Na ostatnich sesjach WIG wahał się bez jednoznacznej tendencji. Na wykresie tygodniowym pojawiła się świeca z małym czarnym korpusem i stosunkowo długim knotem na dole. Na wysokim poziomie cen świece tego typu na ogół interpretuje się jako negatywną formację wisielca. W tym przypadku sytuacja nie jest jednak jednoznaczna, ponieważ świeca ta pojawiła się w momencie naruszenia linii trendu wzrostowego. Na wykresie dziennym widać, że spadki z początku tygodnia spowodowały przełamanie wspomnianej linii. Wydawało się, że jest to zapowiedź poważniejszej zniżki, ale pod koniec tygodnia tendencja się odwróciła i w piątek WIG powrócił nad przełamane wcześniej wsparcie.

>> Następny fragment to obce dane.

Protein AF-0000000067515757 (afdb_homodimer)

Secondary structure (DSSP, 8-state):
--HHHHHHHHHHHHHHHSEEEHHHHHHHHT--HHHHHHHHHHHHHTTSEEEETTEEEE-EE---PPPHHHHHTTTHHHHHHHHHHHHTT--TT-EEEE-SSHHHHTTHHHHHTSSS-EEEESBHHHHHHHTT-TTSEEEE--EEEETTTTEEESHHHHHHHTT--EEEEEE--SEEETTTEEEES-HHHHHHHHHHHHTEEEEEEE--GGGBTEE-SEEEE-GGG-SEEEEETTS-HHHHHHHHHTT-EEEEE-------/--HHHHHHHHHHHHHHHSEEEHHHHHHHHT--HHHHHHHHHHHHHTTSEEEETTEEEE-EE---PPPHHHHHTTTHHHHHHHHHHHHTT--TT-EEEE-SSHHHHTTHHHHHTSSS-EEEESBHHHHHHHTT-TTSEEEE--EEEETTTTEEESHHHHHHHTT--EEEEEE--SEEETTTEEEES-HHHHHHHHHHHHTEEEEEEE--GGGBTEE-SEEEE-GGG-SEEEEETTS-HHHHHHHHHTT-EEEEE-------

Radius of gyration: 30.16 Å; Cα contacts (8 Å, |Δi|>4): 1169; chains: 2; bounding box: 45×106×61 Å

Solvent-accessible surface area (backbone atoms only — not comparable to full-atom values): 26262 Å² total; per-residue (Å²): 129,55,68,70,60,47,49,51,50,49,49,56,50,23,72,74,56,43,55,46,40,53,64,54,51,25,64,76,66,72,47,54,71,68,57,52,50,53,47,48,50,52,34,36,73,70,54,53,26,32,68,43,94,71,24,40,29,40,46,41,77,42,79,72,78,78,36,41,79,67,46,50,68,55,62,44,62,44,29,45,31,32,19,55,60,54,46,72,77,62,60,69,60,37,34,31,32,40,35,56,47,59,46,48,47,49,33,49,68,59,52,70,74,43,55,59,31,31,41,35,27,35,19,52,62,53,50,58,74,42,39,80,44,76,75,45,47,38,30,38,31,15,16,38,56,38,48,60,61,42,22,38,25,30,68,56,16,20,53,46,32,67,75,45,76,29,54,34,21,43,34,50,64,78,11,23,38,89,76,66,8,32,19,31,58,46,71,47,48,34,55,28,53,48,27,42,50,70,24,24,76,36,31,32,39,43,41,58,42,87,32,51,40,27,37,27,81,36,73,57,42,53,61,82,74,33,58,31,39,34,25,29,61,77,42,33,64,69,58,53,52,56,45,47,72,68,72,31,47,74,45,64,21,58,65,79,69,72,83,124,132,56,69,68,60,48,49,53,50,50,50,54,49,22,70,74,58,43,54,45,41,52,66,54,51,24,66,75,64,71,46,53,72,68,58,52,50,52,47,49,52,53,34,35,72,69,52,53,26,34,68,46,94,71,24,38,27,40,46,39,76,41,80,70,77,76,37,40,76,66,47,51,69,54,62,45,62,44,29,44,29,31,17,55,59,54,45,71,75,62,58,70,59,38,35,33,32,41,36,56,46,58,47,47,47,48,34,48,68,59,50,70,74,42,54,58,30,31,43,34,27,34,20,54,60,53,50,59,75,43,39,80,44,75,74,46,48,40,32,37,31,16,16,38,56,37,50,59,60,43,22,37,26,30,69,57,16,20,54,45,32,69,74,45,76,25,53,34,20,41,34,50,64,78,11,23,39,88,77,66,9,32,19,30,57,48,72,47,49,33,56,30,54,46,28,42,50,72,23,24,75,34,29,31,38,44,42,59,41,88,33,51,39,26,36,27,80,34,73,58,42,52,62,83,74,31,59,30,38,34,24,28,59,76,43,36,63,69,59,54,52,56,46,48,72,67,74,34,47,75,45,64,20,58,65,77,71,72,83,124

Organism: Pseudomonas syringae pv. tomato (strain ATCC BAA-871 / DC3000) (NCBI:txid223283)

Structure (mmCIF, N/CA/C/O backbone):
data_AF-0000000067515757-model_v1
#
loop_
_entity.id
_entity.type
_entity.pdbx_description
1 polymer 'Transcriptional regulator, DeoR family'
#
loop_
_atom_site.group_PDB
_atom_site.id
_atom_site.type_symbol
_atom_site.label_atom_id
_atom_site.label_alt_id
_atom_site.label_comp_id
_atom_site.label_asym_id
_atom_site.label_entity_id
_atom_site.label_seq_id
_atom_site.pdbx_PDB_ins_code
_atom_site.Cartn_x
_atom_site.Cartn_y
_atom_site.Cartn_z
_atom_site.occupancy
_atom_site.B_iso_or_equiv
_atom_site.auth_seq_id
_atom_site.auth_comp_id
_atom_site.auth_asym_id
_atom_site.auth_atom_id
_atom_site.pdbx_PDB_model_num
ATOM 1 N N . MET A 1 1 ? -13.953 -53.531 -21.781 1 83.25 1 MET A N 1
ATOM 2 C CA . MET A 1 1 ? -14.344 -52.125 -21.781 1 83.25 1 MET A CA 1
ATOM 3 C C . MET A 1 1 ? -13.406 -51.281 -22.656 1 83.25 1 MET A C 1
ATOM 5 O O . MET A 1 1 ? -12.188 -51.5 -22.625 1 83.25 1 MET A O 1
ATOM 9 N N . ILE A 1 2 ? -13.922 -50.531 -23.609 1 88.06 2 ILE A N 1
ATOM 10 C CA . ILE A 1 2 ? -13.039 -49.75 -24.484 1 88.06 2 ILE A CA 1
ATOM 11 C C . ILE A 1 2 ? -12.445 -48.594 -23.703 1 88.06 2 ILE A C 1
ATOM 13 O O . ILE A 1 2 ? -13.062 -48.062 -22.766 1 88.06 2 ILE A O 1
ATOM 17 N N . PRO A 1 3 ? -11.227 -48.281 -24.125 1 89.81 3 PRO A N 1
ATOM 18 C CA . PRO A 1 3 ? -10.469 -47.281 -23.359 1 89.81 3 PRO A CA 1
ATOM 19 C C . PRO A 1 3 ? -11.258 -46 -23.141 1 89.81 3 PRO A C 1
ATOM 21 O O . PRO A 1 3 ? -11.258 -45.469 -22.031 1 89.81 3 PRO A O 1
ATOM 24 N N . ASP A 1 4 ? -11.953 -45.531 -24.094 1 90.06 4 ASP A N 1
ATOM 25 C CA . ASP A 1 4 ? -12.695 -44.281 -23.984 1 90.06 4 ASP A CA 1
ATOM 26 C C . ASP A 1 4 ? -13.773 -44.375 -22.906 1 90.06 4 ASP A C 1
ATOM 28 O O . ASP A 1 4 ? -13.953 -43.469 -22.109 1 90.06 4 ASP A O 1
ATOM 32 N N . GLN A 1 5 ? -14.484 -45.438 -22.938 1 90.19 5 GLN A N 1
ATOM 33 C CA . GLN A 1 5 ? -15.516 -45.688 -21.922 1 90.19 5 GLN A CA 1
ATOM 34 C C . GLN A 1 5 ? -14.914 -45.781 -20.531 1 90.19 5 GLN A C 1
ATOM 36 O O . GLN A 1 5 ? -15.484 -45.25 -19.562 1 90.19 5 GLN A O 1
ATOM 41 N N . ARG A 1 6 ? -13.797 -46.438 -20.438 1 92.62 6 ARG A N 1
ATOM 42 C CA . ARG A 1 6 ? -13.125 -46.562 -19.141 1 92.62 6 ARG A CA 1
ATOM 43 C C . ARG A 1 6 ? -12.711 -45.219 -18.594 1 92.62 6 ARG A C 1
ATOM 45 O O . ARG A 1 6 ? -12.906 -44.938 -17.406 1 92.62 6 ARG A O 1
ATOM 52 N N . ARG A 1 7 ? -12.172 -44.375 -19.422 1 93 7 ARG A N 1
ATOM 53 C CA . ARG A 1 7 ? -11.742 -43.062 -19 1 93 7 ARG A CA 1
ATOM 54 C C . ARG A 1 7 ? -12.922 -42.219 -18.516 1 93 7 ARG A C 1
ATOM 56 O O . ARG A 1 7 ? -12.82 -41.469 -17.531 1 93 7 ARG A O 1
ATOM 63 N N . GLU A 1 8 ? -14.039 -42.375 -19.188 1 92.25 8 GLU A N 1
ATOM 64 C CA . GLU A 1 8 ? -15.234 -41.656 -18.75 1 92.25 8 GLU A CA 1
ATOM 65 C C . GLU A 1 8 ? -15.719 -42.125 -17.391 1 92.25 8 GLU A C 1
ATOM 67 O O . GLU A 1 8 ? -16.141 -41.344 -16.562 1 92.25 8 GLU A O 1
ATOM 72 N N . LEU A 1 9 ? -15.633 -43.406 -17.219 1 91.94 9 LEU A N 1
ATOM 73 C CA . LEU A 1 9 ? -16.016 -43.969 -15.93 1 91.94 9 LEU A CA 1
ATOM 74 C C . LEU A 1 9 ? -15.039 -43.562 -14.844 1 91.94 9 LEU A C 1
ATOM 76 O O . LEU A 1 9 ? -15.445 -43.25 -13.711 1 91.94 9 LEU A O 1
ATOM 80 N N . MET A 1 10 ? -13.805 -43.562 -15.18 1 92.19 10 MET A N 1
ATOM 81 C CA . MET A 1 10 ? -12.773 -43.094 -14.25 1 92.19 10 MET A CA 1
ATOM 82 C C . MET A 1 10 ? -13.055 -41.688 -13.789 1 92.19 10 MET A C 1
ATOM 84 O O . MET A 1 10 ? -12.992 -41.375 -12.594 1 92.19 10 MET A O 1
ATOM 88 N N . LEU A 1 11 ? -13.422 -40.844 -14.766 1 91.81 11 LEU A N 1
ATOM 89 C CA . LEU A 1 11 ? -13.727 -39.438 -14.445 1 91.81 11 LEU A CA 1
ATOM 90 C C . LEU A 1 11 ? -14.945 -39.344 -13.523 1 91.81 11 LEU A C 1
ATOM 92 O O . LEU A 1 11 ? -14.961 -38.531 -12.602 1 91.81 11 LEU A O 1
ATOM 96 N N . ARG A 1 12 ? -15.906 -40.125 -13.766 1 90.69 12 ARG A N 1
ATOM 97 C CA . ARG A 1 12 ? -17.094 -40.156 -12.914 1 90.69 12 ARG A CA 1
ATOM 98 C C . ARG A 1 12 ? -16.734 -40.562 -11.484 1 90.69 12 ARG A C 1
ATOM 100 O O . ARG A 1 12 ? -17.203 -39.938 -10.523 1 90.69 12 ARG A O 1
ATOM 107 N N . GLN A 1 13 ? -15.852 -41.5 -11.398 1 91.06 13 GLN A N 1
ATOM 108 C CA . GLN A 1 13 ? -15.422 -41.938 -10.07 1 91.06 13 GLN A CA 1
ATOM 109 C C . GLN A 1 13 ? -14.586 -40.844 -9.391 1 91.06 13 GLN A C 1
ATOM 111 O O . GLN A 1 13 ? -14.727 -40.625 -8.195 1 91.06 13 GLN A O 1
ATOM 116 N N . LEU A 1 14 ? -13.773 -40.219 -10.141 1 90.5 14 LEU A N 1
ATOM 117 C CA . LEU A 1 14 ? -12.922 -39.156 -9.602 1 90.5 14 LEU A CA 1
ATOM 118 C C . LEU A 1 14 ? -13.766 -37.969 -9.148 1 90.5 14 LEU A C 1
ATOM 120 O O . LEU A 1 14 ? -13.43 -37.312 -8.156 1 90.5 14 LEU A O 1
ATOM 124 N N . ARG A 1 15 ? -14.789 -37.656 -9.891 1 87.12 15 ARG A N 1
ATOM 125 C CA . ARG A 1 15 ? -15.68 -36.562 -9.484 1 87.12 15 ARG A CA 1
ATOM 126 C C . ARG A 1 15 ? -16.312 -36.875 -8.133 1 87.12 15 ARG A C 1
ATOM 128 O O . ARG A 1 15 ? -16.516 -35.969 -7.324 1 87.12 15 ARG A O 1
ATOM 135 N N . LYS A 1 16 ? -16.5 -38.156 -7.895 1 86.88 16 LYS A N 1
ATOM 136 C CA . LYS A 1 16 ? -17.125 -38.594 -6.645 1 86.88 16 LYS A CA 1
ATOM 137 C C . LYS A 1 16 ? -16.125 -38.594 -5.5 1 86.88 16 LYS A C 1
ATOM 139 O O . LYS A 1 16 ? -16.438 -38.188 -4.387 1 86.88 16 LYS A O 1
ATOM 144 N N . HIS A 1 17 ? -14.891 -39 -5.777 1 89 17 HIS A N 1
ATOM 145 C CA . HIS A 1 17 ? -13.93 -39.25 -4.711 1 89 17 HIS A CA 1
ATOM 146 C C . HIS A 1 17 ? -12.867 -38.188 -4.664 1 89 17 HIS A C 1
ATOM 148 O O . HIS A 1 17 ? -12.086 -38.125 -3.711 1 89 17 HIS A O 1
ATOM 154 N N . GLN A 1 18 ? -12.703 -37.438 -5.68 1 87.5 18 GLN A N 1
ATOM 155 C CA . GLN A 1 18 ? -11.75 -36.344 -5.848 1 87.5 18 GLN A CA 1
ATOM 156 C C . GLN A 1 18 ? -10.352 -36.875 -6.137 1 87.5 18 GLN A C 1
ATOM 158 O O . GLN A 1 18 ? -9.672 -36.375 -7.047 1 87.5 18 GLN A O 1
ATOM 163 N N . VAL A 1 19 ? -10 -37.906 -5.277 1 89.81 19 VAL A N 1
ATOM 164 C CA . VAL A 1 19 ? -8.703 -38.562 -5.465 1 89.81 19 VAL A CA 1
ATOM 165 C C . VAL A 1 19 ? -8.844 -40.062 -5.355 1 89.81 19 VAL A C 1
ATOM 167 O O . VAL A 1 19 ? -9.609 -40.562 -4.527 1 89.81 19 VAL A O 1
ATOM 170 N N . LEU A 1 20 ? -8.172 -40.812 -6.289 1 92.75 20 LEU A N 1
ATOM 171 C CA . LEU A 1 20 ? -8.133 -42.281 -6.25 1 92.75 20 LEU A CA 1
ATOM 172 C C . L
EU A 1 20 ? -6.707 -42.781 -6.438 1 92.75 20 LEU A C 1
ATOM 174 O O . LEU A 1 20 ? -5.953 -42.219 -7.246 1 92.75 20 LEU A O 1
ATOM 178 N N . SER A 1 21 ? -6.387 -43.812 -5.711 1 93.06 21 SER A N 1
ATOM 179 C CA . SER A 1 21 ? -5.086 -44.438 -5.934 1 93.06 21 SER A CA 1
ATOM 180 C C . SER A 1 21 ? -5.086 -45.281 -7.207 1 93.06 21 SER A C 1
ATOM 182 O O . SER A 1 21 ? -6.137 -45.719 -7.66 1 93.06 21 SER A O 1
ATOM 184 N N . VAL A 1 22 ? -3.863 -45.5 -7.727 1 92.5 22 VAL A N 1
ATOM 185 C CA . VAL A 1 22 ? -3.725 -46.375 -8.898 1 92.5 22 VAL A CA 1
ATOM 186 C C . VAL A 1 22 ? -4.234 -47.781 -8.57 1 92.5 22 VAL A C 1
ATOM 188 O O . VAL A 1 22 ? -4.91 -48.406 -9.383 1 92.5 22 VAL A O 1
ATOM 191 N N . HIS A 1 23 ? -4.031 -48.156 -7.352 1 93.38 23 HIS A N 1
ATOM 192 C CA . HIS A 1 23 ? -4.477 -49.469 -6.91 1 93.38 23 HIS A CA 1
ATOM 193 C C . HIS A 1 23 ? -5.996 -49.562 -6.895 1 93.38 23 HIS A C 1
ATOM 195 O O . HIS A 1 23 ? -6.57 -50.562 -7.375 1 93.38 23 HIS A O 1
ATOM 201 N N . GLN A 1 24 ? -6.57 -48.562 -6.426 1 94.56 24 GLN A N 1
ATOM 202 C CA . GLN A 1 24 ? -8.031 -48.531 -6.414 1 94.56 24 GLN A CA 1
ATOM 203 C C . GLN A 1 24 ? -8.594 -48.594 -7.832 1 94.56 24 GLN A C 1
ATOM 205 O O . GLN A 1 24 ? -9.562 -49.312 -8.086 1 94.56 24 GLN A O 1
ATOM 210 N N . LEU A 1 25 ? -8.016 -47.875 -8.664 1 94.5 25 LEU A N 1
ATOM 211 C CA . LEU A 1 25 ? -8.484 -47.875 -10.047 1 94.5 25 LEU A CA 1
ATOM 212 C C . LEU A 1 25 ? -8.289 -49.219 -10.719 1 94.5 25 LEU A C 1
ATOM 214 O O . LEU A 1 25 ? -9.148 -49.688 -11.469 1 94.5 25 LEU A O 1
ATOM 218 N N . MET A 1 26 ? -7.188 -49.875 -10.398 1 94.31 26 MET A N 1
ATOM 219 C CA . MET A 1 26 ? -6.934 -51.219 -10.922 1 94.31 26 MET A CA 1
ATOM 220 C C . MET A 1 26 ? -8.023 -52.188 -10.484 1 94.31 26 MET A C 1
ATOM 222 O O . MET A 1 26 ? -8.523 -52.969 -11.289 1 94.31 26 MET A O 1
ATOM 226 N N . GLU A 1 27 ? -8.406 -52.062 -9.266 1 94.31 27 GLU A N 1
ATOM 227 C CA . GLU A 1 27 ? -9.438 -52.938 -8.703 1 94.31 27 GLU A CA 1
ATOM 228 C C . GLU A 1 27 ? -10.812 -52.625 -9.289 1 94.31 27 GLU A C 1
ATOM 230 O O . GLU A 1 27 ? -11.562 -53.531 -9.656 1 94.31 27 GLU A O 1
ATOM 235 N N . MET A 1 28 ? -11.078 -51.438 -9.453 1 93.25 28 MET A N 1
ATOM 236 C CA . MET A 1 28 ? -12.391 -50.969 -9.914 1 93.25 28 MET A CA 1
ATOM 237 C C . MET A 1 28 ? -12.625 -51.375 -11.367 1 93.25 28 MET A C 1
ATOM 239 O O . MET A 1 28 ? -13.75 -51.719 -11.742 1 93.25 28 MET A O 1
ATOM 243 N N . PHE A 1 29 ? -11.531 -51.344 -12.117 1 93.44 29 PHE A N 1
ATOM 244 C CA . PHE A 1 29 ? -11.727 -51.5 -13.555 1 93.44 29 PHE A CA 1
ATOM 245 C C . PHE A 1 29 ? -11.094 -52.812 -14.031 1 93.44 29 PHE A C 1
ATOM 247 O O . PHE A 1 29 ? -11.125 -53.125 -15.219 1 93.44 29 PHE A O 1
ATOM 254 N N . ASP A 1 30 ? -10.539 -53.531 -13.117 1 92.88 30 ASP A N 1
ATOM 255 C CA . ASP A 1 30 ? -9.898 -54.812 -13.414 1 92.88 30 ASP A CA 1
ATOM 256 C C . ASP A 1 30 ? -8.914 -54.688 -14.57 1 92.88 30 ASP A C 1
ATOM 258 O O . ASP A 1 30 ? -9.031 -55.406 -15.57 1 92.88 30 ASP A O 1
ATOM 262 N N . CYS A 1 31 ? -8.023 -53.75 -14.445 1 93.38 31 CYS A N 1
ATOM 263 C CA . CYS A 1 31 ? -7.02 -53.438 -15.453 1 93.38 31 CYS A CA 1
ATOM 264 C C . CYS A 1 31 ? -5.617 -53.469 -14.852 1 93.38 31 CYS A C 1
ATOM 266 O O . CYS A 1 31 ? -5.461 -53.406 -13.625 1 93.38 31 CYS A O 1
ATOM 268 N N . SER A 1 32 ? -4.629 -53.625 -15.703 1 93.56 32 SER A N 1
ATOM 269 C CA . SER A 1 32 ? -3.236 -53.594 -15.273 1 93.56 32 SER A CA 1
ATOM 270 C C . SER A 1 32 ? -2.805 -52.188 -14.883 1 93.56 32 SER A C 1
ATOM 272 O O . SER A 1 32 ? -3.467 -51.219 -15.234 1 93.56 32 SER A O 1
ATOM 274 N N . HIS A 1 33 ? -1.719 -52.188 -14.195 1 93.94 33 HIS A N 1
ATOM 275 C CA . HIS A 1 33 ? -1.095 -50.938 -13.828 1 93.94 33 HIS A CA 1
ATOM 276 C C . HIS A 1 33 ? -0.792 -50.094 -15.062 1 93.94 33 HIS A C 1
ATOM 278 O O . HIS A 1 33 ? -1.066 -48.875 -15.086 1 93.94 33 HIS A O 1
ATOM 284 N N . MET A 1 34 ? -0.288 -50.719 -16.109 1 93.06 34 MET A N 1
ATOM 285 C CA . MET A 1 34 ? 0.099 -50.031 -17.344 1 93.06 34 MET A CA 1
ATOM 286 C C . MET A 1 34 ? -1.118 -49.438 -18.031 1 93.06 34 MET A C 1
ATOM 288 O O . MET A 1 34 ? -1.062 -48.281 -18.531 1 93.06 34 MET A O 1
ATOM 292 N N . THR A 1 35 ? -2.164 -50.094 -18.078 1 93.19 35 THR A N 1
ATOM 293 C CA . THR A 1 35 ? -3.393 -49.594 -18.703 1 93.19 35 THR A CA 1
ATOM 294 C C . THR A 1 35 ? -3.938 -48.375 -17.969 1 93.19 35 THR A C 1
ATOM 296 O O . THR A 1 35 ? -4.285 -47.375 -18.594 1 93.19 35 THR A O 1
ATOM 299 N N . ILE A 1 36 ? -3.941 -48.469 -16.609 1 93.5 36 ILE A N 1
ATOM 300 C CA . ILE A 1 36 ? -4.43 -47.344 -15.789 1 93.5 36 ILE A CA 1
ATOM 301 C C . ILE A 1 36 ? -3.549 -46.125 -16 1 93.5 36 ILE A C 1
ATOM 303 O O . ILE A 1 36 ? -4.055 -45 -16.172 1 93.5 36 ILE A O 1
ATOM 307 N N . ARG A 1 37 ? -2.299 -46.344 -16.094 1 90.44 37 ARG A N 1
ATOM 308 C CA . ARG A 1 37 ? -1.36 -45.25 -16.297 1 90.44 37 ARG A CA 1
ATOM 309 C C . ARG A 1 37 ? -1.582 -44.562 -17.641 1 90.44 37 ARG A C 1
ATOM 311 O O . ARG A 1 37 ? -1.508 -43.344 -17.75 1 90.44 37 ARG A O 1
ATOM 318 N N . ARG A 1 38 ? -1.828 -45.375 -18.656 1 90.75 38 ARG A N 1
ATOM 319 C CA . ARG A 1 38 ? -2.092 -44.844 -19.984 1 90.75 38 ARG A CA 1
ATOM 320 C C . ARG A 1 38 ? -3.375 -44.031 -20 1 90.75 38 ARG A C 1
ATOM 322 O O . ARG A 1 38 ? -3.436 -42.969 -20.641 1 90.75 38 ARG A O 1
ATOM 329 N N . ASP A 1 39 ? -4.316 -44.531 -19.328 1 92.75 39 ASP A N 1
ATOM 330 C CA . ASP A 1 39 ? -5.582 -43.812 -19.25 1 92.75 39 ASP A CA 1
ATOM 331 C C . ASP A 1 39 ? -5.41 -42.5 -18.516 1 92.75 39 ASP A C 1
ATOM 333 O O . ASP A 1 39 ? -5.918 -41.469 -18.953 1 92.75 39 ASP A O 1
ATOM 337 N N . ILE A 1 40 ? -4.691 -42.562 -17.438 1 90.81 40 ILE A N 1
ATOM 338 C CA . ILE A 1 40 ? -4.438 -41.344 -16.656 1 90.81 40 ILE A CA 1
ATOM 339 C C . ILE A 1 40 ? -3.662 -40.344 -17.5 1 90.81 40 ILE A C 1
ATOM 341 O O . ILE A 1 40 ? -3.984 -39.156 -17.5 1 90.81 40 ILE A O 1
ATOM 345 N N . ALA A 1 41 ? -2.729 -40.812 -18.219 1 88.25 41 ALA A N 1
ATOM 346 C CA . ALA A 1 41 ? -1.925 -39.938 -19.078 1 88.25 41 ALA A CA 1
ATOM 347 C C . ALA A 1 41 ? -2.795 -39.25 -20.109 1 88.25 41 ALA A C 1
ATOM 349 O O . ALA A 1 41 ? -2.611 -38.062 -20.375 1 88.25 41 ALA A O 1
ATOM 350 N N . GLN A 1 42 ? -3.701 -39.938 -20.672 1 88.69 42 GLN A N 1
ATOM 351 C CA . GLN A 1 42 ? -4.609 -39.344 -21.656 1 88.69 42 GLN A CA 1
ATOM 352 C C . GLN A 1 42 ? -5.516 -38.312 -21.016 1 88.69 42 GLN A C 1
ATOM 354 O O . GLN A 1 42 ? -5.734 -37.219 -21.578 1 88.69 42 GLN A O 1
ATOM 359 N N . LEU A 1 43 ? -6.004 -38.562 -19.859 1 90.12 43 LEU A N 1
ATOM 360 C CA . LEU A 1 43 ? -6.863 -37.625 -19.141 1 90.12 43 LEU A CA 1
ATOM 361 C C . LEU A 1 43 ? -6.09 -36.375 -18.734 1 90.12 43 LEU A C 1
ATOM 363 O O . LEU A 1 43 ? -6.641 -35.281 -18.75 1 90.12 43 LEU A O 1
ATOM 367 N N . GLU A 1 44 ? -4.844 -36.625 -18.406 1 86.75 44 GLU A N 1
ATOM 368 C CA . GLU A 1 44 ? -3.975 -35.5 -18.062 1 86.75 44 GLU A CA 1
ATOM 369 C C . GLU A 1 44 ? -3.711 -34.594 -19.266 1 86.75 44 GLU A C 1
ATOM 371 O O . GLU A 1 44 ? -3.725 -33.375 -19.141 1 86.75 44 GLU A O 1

Z jednej strony widać, że trend wzrostowy stopniowo słabnie. Świadczy o tym przełamanie jego linii oraz negatywne dywergencje na RSI i MACD. Z drugiej, powrót ponad wsparcie sugeruje, że na korektę całego impulsu przyjdzie jeszcze poczekać. W tym kontekście przypomina się hossa z 1996 roku. Po początkowym dynamicznym wzroście już w marcu pojawiły się pierwsze sygnały osłabienia w postaci negatywnych dywergencji. Później dynamika wzrostu dalej się zmniejszała, a każda korekta wydawała się początkiem bessy. Mimo to trend wzrostowy trwał jeszcze przez wiele miesięcy, by ostatecznie zakończyć się dopiero w lutym 1997 r.

Marcin LachowskiBM BGŻ S.A.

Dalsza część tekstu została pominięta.